Post-traumatic stress disorder: Many people with complicated grief—an estimated 30 to 50 percent—have post-traumatic stress disorder (PTSD), a condition which may involve flashbacks and nightmares related to the loss lasting for a month or more. Additionally, those with PTSD may feel the need to avoid people, places, or things that remind them of the one who passed.
Anxiety disorders: Those who have complicated grief also have an increased risk of anxiety disorders. About 20 percent of those with complicated grief have generalized anxiety disorder, which is characterized by extreme and persistent worry over things like money, health, family, or work.
Roughly 10 to 20 percent of people experiencing complicated grief also have panic disorder, a condition in which one experiences spontaneous panic attacks.
Increased drug use: Substance abuse is common among those with complicated grief. This can include the harmful use of alcohol, tobacco, and illicit drugs to cope with the loss.
Physical illness: Many studies suggest that prolonged grief disorder is associated with a greater risk for medical issues, including heart disease, cancer, or high blood pressure.
Coping with complicated grief
The coping process can look different for everyone, but if you have complicated grief, experts generally recommend professional treatment. A psychiatrist, clinical social worker, or other healthcare provider (HCP) will walk you through the diagnosis process, which often includes an examination of your medical history and current symptoms, among other things. Your HCP will then recommend treatment options based on your symptoms and their severity.

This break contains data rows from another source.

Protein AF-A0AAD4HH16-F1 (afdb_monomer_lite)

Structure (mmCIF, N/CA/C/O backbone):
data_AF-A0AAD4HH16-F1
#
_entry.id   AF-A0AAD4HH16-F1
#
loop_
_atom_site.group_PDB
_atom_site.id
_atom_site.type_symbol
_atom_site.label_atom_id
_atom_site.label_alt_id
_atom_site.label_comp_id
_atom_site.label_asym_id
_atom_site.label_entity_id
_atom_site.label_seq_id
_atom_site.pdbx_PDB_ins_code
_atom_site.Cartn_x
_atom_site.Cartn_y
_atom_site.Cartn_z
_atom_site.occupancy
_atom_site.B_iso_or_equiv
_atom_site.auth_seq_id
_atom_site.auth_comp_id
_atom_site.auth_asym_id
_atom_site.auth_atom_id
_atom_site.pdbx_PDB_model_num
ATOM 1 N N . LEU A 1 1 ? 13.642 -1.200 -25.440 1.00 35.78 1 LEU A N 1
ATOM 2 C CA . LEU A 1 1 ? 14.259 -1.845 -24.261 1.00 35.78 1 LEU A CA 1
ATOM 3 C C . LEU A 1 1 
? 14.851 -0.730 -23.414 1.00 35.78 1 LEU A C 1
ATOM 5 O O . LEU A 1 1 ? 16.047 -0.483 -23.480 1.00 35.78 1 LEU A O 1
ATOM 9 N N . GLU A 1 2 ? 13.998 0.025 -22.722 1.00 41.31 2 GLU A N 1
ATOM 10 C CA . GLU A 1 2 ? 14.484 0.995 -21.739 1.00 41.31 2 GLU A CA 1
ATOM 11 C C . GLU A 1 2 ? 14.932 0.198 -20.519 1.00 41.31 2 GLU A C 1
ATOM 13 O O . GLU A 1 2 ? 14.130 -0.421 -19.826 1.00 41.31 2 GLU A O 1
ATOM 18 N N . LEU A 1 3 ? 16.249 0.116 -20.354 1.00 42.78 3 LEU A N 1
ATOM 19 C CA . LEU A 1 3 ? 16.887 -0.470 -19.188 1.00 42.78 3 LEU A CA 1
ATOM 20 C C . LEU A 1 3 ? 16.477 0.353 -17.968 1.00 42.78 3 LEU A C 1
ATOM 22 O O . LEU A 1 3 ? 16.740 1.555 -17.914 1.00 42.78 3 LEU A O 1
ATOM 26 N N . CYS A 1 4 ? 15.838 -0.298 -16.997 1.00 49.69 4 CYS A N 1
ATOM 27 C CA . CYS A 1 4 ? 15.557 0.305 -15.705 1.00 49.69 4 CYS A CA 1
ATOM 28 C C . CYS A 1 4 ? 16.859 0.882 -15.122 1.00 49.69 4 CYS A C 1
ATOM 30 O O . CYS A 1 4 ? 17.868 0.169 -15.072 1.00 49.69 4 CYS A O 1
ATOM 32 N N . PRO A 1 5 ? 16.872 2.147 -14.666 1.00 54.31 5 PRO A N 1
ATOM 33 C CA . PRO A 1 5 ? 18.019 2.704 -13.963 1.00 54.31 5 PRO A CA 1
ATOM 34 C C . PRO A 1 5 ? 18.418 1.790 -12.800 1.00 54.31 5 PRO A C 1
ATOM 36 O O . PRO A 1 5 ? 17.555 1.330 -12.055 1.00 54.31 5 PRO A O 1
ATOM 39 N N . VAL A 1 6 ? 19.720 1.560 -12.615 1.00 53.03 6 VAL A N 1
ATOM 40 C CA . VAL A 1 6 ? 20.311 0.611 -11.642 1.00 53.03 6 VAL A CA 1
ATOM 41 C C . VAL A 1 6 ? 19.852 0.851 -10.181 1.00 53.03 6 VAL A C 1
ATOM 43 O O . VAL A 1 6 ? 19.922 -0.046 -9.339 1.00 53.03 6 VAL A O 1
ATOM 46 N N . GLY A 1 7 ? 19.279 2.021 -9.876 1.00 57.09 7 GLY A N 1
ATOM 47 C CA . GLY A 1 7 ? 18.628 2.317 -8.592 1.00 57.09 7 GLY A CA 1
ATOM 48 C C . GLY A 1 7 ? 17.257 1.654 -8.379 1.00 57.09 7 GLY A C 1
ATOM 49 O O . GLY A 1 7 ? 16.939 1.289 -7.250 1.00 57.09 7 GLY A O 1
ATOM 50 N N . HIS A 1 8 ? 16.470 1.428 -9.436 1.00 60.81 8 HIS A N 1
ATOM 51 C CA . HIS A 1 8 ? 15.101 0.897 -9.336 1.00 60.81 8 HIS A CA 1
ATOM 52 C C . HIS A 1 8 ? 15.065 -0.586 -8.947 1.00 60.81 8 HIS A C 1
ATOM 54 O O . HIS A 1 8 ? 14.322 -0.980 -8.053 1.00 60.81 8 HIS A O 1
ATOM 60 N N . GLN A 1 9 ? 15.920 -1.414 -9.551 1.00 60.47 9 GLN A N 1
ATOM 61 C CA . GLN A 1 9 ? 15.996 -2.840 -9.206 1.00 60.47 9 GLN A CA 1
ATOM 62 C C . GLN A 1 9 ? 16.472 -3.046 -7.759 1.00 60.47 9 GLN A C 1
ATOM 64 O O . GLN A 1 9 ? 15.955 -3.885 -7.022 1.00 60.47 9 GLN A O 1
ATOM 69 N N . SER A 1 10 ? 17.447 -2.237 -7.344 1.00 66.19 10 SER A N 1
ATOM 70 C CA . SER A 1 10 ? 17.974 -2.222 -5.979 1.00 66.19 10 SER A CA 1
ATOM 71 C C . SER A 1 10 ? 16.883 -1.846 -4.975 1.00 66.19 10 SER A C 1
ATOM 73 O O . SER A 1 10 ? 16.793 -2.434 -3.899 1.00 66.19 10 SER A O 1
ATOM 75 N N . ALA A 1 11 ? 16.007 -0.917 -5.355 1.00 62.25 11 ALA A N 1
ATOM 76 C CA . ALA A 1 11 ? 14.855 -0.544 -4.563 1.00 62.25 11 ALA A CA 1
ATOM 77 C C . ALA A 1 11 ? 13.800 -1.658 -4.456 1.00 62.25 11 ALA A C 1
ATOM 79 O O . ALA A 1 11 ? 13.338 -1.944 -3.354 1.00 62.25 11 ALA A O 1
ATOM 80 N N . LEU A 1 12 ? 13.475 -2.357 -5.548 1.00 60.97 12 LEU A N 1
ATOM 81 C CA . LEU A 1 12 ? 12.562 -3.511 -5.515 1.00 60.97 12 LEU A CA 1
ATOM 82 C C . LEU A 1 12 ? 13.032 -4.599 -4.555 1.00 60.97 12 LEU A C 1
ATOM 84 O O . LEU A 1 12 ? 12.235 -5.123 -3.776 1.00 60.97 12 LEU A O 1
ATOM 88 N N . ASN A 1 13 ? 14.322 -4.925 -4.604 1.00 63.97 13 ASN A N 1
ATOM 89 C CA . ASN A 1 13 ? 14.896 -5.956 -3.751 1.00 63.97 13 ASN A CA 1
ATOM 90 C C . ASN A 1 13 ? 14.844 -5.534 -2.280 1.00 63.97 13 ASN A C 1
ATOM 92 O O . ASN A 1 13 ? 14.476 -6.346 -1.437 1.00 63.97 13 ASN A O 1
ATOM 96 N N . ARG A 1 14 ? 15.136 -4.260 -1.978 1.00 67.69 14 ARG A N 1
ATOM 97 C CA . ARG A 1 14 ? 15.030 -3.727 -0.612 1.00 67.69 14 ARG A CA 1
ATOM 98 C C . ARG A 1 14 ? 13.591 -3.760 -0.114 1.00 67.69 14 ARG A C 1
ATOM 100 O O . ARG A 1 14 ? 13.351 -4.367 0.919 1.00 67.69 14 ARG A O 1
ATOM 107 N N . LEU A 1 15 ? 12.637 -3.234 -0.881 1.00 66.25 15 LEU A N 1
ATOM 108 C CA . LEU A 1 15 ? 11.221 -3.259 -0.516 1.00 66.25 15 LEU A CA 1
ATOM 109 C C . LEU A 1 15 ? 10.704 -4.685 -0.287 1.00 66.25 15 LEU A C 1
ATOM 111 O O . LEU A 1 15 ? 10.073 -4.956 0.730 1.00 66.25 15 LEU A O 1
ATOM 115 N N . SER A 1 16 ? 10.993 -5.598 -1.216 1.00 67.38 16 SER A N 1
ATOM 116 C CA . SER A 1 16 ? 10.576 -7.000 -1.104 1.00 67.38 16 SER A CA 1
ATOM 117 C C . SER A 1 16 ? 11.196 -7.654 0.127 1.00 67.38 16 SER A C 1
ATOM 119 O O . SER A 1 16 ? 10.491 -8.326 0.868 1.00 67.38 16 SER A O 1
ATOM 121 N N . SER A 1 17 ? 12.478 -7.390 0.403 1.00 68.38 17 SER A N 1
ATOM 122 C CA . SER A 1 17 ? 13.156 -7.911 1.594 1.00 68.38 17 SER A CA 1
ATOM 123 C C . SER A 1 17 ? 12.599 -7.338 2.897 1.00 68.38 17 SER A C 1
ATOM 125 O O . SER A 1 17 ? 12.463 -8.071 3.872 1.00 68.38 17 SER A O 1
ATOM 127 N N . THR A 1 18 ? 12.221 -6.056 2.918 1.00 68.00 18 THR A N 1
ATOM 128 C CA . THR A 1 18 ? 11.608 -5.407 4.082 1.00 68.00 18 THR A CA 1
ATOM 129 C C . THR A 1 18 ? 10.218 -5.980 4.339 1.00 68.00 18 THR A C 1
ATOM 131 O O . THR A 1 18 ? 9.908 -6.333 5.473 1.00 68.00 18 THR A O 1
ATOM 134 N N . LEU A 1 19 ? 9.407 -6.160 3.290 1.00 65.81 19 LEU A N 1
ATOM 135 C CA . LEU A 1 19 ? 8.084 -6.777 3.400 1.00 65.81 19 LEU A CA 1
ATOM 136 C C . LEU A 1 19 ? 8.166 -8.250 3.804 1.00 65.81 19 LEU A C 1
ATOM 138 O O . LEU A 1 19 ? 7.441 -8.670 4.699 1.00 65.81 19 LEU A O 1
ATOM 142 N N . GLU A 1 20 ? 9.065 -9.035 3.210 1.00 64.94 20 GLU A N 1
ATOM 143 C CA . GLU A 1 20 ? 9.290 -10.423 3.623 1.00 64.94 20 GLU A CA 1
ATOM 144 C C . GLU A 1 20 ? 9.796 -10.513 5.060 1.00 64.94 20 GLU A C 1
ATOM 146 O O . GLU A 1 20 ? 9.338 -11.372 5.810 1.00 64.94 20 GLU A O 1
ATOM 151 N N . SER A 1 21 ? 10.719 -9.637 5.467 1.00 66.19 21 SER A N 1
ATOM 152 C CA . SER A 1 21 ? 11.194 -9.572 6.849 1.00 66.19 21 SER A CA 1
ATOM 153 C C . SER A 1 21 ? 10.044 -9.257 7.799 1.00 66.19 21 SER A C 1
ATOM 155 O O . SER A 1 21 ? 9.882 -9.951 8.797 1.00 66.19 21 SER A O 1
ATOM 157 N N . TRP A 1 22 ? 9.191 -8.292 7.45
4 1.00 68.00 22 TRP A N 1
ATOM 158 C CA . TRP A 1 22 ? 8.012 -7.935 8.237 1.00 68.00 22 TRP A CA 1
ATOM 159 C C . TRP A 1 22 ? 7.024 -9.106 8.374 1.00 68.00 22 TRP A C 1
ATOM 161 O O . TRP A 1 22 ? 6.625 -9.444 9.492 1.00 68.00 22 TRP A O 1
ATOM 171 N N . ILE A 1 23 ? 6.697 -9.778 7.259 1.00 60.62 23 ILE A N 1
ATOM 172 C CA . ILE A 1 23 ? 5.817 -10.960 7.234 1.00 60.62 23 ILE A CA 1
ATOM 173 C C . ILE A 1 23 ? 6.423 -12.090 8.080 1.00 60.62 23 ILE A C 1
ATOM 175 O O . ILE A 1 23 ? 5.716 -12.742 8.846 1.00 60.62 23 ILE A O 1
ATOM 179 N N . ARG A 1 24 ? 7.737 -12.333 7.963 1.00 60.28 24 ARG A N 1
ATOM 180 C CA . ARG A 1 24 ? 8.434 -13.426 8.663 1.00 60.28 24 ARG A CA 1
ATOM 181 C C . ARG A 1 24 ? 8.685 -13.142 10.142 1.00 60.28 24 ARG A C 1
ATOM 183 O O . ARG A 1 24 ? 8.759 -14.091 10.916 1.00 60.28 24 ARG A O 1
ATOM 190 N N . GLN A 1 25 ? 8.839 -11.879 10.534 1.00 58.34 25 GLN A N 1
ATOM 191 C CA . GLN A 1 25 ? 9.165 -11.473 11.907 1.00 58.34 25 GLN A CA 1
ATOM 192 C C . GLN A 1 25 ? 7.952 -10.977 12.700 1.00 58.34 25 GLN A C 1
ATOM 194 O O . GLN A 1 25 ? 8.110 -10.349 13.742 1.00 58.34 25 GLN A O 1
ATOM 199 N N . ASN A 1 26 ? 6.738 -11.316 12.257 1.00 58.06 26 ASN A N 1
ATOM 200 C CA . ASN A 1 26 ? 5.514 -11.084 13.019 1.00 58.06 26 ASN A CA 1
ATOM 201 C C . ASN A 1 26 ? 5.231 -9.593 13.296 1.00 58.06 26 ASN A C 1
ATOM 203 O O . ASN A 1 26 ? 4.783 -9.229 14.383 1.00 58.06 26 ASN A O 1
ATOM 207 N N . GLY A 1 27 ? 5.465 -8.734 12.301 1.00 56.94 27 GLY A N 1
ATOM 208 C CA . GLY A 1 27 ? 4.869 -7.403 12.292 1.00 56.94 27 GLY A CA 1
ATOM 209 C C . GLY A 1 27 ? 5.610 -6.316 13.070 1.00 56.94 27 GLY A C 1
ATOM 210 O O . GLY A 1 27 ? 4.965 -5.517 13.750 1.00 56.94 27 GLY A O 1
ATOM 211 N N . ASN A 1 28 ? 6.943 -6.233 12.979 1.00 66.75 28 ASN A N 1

The first line of treatment for complicated grief is often cognitive behavioral therapy, a treatment that can be done in a one-on-one setting with a therapist, in groups, or even online. This type of therapy usually involves working through ways to change thinking and patterns of behavior.
Whether you decide to pursue individual or group counseling, Mitarotondo says you can expect to discuss the myths about grief, confront the losses you’ve experienced in your life (both past and present), learn to articulate the things you may have wanted to do differently in those situations, and develop techniques that may be helpful in addressing future grief.
“We really focus on identifying and letting go of the negative, retaining the positive and sharing those feelings in a safe environment,” she says.
In addition to counseling or therapy, Mitarotondo also recommends a technique she uses in her programs called “memorializing the loss.”
“We use the creative arts to try to honor the person or other loss and make a positive concrete symbol of the relationship in all its goodness that people can carry forward,” she says. “Participants may create a collage, decorate a stone or a heart, create a small sculpture, write and share a letter, or use another medium to make a symbol to remember and honor their loved one.”
To address any other complications stemming from grief—such as PTSD, major depression, or substance abuse—your HCP may recommend more condition-specific treatment options such as medication or rehabilitation.
Healing doesn’t mean you’ve forgotten
If you’ve lost a loved one and you’re having a hard time understanding what life will be like once you do recover from the passing, it's important to understand that healing—even from complicated grief—does not mean that you have forgotten or that you are no longer affected by your loss. But it does suggest that you've gained acceptance, which can help protect your physical, mental, and emotional well-being.